> Input data
::::
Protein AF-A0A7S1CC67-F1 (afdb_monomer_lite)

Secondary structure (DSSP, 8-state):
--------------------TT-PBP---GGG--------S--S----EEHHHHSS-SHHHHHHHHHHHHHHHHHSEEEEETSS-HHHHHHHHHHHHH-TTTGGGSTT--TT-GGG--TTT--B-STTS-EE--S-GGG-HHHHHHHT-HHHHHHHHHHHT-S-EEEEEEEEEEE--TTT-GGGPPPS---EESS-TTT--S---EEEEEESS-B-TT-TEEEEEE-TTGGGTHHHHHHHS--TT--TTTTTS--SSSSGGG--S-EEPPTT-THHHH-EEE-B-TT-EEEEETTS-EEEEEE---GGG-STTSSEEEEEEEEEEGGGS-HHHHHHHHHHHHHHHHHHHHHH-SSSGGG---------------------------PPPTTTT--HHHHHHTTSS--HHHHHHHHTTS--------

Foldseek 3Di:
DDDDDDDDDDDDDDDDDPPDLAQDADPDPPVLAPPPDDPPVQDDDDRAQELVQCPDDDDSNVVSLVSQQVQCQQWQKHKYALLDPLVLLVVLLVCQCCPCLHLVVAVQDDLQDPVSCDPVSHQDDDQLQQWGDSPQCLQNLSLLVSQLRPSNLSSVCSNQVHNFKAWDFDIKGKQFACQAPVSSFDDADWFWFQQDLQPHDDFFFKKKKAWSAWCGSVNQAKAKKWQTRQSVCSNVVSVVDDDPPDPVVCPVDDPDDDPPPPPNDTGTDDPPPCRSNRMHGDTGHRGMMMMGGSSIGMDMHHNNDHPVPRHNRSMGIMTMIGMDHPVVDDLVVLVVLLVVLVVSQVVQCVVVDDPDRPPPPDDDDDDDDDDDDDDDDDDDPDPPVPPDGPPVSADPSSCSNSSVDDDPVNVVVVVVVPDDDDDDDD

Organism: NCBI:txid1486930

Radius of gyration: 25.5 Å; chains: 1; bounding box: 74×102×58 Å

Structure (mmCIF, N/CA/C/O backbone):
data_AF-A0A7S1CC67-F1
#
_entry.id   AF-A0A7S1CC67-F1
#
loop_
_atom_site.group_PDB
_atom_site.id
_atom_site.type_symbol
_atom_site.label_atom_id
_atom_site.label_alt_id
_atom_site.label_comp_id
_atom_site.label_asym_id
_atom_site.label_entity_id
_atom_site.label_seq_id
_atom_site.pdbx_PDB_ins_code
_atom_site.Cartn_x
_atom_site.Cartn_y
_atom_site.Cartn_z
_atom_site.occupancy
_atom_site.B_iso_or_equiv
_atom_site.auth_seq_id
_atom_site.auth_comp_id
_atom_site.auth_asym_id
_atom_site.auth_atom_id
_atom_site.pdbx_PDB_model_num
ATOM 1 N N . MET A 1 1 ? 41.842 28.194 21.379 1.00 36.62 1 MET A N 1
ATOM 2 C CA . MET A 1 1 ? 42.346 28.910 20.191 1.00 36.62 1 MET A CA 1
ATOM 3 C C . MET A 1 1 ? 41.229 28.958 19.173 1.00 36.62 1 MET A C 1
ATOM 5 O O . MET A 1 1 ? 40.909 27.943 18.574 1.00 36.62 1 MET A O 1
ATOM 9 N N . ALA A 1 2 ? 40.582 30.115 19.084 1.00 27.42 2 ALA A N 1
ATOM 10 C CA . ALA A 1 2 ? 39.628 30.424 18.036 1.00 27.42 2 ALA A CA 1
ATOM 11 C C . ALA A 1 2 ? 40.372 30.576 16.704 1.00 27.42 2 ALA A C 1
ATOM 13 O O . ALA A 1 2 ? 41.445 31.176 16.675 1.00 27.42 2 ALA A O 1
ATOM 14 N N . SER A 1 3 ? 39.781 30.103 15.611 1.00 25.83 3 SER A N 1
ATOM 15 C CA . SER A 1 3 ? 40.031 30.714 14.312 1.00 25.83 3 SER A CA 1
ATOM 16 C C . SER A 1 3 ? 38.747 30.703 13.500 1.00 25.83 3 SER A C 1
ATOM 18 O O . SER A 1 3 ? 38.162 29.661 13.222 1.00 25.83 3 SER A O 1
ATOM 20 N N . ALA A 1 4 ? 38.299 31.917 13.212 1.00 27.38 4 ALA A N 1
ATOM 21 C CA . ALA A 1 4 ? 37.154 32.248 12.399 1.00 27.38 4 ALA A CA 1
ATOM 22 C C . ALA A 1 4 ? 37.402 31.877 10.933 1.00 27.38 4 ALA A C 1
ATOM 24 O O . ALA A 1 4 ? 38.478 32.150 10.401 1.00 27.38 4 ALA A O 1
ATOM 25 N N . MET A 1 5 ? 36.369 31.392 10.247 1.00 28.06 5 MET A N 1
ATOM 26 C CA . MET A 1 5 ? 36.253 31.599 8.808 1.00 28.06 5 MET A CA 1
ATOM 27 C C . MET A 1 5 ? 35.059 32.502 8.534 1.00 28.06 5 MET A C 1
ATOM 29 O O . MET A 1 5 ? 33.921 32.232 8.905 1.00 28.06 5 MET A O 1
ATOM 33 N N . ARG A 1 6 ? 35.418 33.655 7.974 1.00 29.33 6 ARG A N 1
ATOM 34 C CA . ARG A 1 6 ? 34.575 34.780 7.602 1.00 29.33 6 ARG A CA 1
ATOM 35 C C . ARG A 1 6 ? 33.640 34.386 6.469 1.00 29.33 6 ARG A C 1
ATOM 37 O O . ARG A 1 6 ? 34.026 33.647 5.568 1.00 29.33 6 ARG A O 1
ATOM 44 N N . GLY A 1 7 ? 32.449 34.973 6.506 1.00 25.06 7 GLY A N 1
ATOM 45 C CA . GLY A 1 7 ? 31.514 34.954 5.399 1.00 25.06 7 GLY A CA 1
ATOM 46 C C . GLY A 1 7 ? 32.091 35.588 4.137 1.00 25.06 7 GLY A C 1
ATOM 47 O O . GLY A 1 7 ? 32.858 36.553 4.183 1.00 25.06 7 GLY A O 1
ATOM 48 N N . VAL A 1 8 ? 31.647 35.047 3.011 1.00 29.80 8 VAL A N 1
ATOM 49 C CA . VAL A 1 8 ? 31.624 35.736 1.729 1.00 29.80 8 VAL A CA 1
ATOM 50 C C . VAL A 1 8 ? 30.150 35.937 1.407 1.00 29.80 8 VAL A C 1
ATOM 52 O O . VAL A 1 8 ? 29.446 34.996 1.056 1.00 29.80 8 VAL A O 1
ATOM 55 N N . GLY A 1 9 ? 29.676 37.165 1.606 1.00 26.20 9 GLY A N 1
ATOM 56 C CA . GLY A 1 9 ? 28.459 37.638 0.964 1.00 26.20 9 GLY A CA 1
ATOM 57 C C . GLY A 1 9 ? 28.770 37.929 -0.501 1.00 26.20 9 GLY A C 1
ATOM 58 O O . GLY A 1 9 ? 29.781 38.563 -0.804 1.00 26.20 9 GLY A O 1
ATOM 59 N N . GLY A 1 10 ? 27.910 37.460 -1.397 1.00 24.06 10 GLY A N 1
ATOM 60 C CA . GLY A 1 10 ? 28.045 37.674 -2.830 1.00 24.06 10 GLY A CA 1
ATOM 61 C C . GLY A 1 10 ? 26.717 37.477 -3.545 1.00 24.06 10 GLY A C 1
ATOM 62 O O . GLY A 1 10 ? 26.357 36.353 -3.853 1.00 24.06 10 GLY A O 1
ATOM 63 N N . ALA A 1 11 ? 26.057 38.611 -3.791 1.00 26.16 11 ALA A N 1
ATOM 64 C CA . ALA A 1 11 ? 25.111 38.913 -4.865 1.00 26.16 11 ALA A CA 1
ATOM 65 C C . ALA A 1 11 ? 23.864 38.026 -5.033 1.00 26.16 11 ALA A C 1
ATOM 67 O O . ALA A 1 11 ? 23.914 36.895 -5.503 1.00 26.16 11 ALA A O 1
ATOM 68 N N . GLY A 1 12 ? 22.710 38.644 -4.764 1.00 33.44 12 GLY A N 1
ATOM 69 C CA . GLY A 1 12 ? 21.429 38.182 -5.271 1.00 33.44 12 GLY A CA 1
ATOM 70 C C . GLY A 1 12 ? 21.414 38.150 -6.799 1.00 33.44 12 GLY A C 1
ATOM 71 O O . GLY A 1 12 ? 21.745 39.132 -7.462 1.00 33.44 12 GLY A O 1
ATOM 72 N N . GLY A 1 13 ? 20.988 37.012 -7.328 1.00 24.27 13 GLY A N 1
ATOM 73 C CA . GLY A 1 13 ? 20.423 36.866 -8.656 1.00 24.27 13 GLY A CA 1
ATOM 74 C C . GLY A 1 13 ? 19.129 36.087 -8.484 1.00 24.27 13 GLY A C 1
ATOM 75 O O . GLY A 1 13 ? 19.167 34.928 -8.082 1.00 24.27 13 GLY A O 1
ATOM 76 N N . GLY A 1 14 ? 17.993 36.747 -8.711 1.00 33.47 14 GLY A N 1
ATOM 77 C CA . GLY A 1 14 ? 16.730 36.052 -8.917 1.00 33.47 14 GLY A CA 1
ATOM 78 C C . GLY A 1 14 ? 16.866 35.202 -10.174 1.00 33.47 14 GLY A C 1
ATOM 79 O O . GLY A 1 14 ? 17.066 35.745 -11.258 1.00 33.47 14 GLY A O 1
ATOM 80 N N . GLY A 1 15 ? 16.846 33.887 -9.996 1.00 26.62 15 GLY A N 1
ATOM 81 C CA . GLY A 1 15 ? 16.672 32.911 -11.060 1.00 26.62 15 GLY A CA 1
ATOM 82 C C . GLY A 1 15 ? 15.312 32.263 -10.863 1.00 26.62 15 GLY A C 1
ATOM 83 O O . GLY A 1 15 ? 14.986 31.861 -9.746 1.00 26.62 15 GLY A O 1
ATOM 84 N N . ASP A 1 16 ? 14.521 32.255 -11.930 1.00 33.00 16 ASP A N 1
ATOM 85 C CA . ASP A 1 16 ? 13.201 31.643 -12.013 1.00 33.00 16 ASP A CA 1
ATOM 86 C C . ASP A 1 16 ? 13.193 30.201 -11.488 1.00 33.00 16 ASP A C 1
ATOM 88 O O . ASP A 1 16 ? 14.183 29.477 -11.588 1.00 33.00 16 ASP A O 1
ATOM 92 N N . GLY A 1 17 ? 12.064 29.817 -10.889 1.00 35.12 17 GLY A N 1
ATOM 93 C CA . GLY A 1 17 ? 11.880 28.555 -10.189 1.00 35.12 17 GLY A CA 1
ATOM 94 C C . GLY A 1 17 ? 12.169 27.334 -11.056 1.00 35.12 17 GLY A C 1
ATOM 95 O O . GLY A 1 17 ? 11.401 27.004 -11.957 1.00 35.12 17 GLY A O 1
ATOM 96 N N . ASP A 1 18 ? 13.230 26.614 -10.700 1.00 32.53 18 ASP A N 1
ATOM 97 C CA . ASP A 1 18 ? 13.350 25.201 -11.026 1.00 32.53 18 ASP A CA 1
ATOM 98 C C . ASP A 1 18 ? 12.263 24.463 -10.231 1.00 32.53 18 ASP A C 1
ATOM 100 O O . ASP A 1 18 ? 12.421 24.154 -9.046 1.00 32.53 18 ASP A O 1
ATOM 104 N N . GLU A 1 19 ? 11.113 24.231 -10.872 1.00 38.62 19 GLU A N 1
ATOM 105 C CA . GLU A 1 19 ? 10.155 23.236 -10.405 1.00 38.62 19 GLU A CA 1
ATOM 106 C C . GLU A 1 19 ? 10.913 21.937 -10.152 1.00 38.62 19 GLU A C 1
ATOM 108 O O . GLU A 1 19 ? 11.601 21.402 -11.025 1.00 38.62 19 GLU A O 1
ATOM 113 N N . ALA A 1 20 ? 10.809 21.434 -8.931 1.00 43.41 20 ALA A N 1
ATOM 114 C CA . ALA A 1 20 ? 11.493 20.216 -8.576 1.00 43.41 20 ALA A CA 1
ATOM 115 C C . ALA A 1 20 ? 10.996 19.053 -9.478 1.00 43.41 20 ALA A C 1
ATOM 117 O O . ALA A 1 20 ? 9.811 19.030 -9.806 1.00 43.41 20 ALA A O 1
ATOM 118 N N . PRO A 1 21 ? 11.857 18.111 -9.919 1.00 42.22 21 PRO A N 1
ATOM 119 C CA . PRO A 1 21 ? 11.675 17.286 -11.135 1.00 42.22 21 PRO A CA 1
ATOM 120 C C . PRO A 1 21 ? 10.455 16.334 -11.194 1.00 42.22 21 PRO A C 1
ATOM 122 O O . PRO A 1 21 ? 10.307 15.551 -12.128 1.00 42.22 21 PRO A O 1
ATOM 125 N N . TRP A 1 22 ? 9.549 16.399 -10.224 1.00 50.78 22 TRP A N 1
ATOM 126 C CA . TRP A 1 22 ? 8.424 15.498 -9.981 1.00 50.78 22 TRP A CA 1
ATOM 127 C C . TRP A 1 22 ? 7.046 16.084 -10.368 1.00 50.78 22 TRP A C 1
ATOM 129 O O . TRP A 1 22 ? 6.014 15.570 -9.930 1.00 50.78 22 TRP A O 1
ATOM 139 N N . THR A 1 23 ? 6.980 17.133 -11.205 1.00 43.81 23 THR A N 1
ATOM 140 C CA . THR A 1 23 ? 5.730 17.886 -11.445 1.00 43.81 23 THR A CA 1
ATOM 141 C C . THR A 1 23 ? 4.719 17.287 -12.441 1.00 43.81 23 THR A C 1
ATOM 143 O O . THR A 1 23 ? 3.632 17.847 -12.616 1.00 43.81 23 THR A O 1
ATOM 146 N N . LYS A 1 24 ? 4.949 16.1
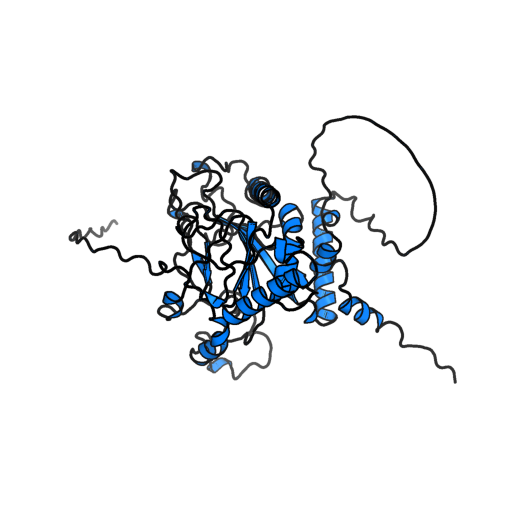15 -13.048 1.00 45.44 24 LYS A N 1
ATOM 147 C CA . LYS A 1 24 ? 4.054 15.590 -14.108 1.00 45.44 24 LYS A CA 1
ATOM 148 C C . LYS A 1 24 ? 3.083 14.497 -13.609 1.00 45.44 24 LYS A C 1
ATOM 150 O O . LYS A 1 24 ? 3.545 13.451 -13.151 1.00 45.44 24 LYS A O 1
ATOM 155 N N . PRO A 1 25 ? 1.746 14.700 -13.677 1.00 48.88 25 PRO A N 1
ATOM 156 C CA . PRO A 1 25 ? 0.764 13.658 -13.345 1.00 48.88 25 PRO A CA 1
ATOM 157 C C . PRO A 1 25 ? 0.795 12.521 -14.384 1.00 48.88 25 PRO A C 1
ATOM 159 O O . PRO A 1 25 ? 1.316 12.702 -15.489 1.00 48.88 25 PRO A O 1
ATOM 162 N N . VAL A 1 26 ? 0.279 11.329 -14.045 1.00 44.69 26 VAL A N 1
::::
> Task objective
The output should be exactly the lines above from the line containing "ATOM 2 C CA" to the line containing "ATOM 15 C CA", inclusive, with no other lines.

> Result for this task
ATOM 2 C CA . MET A 1 1 ? 42.346 28.910 20.191 1.00 36.62 1 MET A CA 1
ATOM 3 C C . MET A 1 1 ? 41.229 28.958 19.173 1.00 36.62 1 MET A C 1
ATOM 5 O O . MET A 1 1 ? 40.909 27.943 18.574 1.00 36.62 1 MET A O 1
ATOM 9 N N . ALA A 1 2 ? 40.582 30.115 19.084 1.00 27.42 2 ALA A N 1
ATOM 10 C CA . ALA A 1 2 ? 39.628 30.424 18.036 1.00 27.42 2 ALA A CA 1
ATOM 11 C C . ALA A 1 2 ? 40.372 30.576 16.704 1.00 27.42 2 ALA A C 1
ATOM 13 O O . ALA A 1 2 ? 41.445 31.176 16.675 1.00 27.42 2 ALA A O 1
ATOM 14 N N . SER A 1 3 ? 39.781 30.103 15.611 1.00 25.83 3 SER A N 1
ATOM 15 C CA . SER A 1 3 ? 40.031 30.714 14.312 1.00 25.83 3 SER A CA 1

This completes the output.